Reproduce exactly the lines below, from the first through the one containing "ATOM 23 N N", and nothing more.

*** Opening of Available records ***

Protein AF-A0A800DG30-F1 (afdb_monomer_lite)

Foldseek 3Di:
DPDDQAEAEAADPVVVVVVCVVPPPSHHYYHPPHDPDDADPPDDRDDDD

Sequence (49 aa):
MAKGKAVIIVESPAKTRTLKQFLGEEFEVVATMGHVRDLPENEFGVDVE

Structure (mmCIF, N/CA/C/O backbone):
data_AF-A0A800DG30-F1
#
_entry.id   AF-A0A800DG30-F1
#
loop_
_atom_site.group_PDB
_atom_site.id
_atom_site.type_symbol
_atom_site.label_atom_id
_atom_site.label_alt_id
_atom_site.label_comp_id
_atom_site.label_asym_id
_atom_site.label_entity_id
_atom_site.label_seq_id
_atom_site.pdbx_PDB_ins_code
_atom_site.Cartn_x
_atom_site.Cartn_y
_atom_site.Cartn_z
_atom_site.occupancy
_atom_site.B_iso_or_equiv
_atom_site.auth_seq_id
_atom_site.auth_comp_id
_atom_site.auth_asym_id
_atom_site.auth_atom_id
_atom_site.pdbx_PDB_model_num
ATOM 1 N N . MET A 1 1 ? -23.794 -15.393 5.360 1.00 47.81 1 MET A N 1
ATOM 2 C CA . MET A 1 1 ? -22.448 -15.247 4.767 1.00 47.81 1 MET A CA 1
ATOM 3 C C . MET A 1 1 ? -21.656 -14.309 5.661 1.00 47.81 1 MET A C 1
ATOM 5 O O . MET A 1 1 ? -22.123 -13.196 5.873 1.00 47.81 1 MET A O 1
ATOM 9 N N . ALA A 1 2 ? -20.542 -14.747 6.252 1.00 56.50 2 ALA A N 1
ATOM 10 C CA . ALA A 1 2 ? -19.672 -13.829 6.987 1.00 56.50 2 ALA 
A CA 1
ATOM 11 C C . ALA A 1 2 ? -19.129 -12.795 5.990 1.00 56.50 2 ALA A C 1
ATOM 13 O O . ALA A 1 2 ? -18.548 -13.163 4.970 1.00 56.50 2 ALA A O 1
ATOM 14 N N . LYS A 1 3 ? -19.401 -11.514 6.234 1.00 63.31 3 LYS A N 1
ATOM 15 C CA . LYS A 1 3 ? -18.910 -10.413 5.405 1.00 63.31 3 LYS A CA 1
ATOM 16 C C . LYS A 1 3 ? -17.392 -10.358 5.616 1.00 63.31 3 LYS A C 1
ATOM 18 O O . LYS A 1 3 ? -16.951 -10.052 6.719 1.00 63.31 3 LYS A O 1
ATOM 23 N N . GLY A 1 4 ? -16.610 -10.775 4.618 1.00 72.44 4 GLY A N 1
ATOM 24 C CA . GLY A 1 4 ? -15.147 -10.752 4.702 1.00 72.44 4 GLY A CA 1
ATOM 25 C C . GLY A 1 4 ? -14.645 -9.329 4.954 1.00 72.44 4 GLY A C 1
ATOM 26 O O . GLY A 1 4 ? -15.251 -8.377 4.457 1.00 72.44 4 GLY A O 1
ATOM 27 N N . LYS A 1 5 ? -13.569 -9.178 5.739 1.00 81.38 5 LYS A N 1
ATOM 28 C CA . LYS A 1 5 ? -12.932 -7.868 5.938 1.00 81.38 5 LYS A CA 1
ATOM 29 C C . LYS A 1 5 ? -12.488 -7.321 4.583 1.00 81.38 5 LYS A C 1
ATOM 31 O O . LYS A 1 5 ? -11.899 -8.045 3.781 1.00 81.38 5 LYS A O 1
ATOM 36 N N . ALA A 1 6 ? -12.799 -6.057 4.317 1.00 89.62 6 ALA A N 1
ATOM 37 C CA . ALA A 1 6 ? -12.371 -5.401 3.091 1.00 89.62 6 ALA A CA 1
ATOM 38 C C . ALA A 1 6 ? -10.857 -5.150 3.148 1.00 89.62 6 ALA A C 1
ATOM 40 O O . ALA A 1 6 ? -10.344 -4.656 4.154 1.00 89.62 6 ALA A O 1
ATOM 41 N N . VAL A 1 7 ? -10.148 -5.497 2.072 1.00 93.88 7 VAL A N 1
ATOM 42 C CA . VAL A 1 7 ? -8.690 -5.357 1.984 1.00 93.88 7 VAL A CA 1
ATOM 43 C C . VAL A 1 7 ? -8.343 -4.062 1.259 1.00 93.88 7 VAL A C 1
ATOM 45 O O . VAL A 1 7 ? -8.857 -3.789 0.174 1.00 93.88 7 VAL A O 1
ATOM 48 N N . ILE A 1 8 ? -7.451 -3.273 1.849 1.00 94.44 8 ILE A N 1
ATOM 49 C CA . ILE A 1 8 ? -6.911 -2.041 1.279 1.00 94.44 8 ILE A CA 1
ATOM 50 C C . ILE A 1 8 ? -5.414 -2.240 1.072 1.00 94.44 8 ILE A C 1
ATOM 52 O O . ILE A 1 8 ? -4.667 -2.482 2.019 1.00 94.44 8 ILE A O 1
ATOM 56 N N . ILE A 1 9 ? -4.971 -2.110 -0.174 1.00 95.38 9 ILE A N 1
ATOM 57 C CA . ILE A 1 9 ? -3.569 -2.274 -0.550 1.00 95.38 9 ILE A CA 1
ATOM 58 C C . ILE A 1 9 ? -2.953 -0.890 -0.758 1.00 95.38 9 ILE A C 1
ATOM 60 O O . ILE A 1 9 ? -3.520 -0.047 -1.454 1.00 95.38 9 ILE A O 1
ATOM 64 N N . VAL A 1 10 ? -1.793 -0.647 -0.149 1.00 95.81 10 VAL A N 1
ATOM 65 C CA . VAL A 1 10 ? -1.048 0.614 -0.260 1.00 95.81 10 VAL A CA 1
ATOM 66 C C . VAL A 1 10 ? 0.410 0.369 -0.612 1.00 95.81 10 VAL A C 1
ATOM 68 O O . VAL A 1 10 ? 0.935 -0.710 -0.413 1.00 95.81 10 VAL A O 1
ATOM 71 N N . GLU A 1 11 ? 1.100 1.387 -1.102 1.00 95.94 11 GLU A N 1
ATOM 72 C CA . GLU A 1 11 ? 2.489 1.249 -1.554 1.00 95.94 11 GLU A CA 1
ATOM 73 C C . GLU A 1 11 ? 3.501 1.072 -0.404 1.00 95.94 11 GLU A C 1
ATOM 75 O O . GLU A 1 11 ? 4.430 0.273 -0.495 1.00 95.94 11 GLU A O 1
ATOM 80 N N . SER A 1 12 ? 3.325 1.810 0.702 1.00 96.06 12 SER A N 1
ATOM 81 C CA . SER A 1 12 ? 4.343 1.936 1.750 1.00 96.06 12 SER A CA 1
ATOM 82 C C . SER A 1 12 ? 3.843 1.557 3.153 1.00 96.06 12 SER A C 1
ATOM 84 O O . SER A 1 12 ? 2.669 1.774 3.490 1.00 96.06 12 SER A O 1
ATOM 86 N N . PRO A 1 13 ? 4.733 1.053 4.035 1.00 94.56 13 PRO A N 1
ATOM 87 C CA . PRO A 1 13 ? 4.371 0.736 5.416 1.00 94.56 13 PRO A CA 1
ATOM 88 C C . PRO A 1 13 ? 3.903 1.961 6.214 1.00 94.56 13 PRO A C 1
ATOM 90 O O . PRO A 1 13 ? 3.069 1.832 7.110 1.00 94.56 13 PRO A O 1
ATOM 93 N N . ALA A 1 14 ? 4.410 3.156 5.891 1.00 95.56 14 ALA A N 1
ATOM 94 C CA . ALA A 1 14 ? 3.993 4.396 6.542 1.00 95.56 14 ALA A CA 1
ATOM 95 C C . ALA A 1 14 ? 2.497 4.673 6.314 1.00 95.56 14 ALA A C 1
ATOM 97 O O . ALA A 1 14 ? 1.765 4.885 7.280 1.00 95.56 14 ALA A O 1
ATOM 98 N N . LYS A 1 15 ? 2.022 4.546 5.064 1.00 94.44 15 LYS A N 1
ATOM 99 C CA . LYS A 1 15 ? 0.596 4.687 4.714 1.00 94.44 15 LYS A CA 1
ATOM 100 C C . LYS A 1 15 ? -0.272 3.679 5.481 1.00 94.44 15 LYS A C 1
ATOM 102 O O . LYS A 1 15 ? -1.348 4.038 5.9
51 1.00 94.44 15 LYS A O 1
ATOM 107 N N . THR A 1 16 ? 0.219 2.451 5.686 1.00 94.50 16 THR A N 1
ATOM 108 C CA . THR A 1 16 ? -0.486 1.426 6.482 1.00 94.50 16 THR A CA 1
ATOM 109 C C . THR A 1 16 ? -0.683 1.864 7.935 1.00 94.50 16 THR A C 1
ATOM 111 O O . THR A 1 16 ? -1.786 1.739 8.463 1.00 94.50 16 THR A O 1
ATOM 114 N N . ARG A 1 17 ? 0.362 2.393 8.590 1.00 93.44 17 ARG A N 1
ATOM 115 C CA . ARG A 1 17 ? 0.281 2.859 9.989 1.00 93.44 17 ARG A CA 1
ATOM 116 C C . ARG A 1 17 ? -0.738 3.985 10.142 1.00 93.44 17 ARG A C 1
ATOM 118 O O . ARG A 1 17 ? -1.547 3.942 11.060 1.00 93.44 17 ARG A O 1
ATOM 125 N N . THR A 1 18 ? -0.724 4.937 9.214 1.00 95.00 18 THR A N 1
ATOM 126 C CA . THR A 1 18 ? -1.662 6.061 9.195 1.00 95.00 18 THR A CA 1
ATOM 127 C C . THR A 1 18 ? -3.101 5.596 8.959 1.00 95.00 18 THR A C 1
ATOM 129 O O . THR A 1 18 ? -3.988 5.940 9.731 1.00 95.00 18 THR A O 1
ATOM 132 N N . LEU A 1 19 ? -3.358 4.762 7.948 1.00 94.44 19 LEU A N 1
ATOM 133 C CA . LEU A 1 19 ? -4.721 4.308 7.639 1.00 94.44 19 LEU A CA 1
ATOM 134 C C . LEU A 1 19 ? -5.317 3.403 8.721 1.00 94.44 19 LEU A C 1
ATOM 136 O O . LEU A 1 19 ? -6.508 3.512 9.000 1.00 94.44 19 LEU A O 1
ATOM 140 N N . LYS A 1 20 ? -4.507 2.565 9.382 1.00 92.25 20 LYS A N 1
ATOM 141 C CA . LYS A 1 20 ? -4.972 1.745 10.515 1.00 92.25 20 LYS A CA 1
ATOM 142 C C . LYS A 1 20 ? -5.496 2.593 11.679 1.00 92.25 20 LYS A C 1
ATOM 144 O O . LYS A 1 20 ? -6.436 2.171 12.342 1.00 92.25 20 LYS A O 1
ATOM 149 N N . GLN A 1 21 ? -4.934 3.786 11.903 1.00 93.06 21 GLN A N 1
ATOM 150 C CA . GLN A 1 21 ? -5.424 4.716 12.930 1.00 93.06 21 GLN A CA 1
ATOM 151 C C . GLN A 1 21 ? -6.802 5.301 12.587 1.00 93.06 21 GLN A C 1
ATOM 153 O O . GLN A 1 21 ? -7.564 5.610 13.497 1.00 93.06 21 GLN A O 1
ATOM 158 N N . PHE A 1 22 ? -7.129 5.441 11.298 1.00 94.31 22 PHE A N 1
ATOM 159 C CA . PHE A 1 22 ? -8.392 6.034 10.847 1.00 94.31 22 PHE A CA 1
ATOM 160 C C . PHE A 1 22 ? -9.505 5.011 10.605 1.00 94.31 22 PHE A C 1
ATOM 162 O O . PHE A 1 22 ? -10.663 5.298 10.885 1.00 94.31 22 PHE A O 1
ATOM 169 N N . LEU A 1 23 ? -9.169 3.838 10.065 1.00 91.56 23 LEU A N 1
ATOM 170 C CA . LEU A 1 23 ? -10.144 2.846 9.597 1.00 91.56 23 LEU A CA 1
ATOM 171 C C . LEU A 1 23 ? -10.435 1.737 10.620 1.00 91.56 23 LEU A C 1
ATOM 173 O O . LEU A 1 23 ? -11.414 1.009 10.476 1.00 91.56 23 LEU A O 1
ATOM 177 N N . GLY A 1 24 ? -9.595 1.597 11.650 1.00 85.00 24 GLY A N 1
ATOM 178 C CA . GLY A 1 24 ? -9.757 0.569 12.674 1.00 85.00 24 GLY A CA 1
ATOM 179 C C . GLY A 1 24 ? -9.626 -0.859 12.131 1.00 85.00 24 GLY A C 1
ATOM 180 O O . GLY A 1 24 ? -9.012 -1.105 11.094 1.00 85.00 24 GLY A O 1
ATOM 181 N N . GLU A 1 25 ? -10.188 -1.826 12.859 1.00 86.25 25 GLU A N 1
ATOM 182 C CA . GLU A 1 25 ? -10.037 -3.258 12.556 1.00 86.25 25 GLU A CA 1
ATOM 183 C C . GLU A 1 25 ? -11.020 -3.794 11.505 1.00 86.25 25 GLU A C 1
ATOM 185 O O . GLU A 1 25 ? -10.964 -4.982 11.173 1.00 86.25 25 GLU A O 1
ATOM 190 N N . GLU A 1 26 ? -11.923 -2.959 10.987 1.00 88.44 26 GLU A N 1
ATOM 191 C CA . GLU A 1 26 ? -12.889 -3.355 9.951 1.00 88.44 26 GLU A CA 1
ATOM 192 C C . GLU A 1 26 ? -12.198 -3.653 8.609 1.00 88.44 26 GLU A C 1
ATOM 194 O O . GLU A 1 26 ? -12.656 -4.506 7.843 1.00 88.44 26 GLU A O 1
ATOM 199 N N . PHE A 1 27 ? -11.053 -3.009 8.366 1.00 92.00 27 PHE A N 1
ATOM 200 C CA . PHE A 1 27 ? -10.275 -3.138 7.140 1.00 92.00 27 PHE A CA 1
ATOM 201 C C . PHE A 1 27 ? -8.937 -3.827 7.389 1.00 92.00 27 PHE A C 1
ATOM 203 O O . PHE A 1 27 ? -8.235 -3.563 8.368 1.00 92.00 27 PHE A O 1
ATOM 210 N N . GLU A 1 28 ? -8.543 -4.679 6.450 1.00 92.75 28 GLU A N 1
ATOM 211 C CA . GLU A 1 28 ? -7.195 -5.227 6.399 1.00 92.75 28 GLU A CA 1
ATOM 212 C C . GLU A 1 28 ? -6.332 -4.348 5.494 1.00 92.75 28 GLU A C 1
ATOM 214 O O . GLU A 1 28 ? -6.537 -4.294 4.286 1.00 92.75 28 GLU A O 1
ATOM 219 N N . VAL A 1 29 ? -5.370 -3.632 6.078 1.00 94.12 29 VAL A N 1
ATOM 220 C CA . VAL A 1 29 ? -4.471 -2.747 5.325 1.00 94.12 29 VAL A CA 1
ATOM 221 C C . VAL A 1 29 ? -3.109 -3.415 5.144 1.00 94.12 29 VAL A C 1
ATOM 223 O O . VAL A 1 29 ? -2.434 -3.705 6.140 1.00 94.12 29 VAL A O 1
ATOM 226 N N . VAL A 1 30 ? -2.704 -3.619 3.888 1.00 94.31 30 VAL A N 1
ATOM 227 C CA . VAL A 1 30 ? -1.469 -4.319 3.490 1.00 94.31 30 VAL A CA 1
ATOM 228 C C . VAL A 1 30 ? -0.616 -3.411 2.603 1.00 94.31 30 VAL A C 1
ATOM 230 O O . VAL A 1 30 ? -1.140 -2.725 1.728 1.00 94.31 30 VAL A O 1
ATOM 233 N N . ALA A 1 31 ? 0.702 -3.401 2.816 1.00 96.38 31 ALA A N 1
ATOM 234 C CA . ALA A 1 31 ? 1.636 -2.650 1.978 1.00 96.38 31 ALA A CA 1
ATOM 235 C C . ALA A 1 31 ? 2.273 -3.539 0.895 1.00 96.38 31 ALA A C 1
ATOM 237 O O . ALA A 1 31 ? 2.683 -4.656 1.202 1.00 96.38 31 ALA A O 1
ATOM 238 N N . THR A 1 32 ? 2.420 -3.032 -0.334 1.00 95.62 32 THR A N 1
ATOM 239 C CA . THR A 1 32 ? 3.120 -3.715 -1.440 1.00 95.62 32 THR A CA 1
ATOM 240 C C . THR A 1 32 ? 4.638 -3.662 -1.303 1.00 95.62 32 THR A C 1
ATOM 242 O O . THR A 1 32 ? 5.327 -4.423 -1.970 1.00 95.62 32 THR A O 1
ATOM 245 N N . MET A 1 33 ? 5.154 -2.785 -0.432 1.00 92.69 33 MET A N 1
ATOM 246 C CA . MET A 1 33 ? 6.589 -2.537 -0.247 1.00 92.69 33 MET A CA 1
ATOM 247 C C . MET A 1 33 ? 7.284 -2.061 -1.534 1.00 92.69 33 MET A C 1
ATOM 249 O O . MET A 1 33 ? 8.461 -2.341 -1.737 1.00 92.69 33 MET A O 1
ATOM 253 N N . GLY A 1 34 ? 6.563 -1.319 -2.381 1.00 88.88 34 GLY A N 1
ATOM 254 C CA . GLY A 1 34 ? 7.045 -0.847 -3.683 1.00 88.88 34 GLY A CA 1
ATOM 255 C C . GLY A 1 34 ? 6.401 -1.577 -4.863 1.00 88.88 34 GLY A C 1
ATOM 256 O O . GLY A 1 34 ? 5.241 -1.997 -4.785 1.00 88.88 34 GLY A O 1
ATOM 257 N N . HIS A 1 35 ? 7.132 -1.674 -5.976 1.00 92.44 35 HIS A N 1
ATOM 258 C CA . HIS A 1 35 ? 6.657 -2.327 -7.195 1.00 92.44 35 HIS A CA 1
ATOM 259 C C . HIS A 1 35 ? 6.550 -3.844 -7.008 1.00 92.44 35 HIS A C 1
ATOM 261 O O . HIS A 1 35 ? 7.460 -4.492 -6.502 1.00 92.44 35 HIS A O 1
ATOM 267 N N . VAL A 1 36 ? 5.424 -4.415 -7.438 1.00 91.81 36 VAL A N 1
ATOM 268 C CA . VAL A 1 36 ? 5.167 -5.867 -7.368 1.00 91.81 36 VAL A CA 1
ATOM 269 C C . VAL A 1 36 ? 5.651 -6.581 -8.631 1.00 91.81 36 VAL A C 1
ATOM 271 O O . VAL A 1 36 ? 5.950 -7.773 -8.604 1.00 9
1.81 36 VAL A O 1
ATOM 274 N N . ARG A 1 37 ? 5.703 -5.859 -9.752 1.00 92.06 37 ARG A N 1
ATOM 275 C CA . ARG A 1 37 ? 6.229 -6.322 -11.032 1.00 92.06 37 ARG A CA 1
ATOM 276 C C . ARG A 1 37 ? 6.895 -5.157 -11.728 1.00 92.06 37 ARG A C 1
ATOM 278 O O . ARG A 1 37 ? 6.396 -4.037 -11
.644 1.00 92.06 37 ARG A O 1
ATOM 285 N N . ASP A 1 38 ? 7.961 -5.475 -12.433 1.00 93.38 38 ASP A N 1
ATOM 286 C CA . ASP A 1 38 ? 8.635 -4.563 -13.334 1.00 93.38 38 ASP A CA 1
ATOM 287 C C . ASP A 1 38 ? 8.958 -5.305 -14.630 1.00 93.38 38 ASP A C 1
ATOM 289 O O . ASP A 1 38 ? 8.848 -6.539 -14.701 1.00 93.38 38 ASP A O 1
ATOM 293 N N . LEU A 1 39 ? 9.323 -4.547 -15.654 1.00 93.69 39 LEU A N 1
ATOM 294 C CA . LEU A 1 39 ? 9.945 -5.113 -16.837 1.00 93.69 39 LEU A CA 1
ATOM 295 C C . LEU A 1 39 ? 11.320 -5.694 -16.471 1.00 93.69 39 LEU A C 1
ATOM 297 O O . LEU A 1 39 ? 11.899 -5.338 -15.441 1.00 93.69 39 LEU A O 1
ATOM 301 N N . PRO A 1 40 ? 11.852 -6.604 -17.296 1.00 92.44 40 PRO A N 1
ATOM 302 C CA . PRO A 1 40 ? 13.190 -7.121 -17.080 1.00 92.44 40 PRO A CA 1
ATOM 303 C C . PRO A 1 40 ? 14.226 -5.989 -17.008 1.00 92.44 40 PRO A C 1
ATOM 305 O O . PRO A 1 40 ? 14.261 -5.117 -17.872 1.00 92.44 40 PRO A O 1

*** Close of Available records ***

[Answer to this problem]
Protein AF-A0A800DG30-F1 (afdb_monomer_lite)

Foldseek 3Di:
DPDDQAEAEAADPVVVVVVCVVPPPSHHYYHPPHDPDDADPPDDRDDDD

Sequence (49 aa):
MAKGKAVIIVESPAKTRTLKQFLGEEFEVVATMGHVRDLPENEFGVDVE

Structure (mmCIF, N/CA/C/O backbone):
data_AF-A0A800DG30-F1
#
_entry.id   AF-A0A800DG30-F1
#
loop_
_atom_site.group_PDB
_atom_site.id
_atom_site.type_symbol
_atom_site.label_atom_id
_atom_site.label_alt_id
_atom_site.label_comp_id
_atom_site.label_asym_id
_atom_site.label_entity_id
_atom_site.label_seq_id
_atom_site.pdbx_PDB_ins_code
_atom_site.Cartn_x
_atom_site.Cartn_y
_atom_site.Cartn_z
_atom_site.occupancy
_atom_site.B_iso_or_equiv
_atom_site.auth_seq_id
_atom_site.auth_comp_id
_atom_site.auth_asym_id
_atom_site.auth_atom_id
_atom_site.pdbx_PDB_model_num
ATOM 1 N N . MET A 1 1 ? -23.794 -15.393 5.360 1.00 47.81 1 MET A N 1
ATOM 2 C CA . MET A 1 1 ? -22.448 -15.247 4.767 1.00 47.81 1 MET A CA 1
ATOM 3 C C . MET A 1 1 ? -21.656 -14.309 5.661 1.00 47.81 1 MET A C 1
ATOM 5 O O . MET A 1 1 ? -22.123 -13.196 5.873 1.00 47.81 1 MET A O 1
ATOM 9 N N . ALA A 1 2 ? -20.542 -14.747 6.252 1.00 56.50 2 ALA A N 1
ATOM 10 C CA . ALA A 1 2 ? -19.672 -13.829 6.987 1.00 56.50 2 ALA 
A CA 1
ATOM 11 C C . ALA A 1 2 ? -19.129 -12.795 5.990 1.00 56.50 2 ALA A C 1
ATOM 13 O O . ALA A 1 2 ? -18.548 -13.163 4.970 1.00 56.50 2 ALA A O 1
ATOM 14 N N . LYS A 1 3 ? -19.401 -11.514 6.234 1.00 63.31 3 LYS A N 1
ATOM 15 C CA . LYS A 1 3 ? -18.910 -10.413 5.405 1.00 63.31 3 LYS A CA 1
ATOM 16 C C . LYS A 1 3 ? -17.392 -10.358 5.616 1.00 63.31 3 LYS A C 1
ATOM 18 O O . LYS A 1 3 ? -16.951 -10.052 6.719 1.00 63.31 3 LYS A O 1
ATOM 23 N N . GLY A 1 4 ? -16.610 -10.775 4.618 1.00 72.44 4 GLY A N 1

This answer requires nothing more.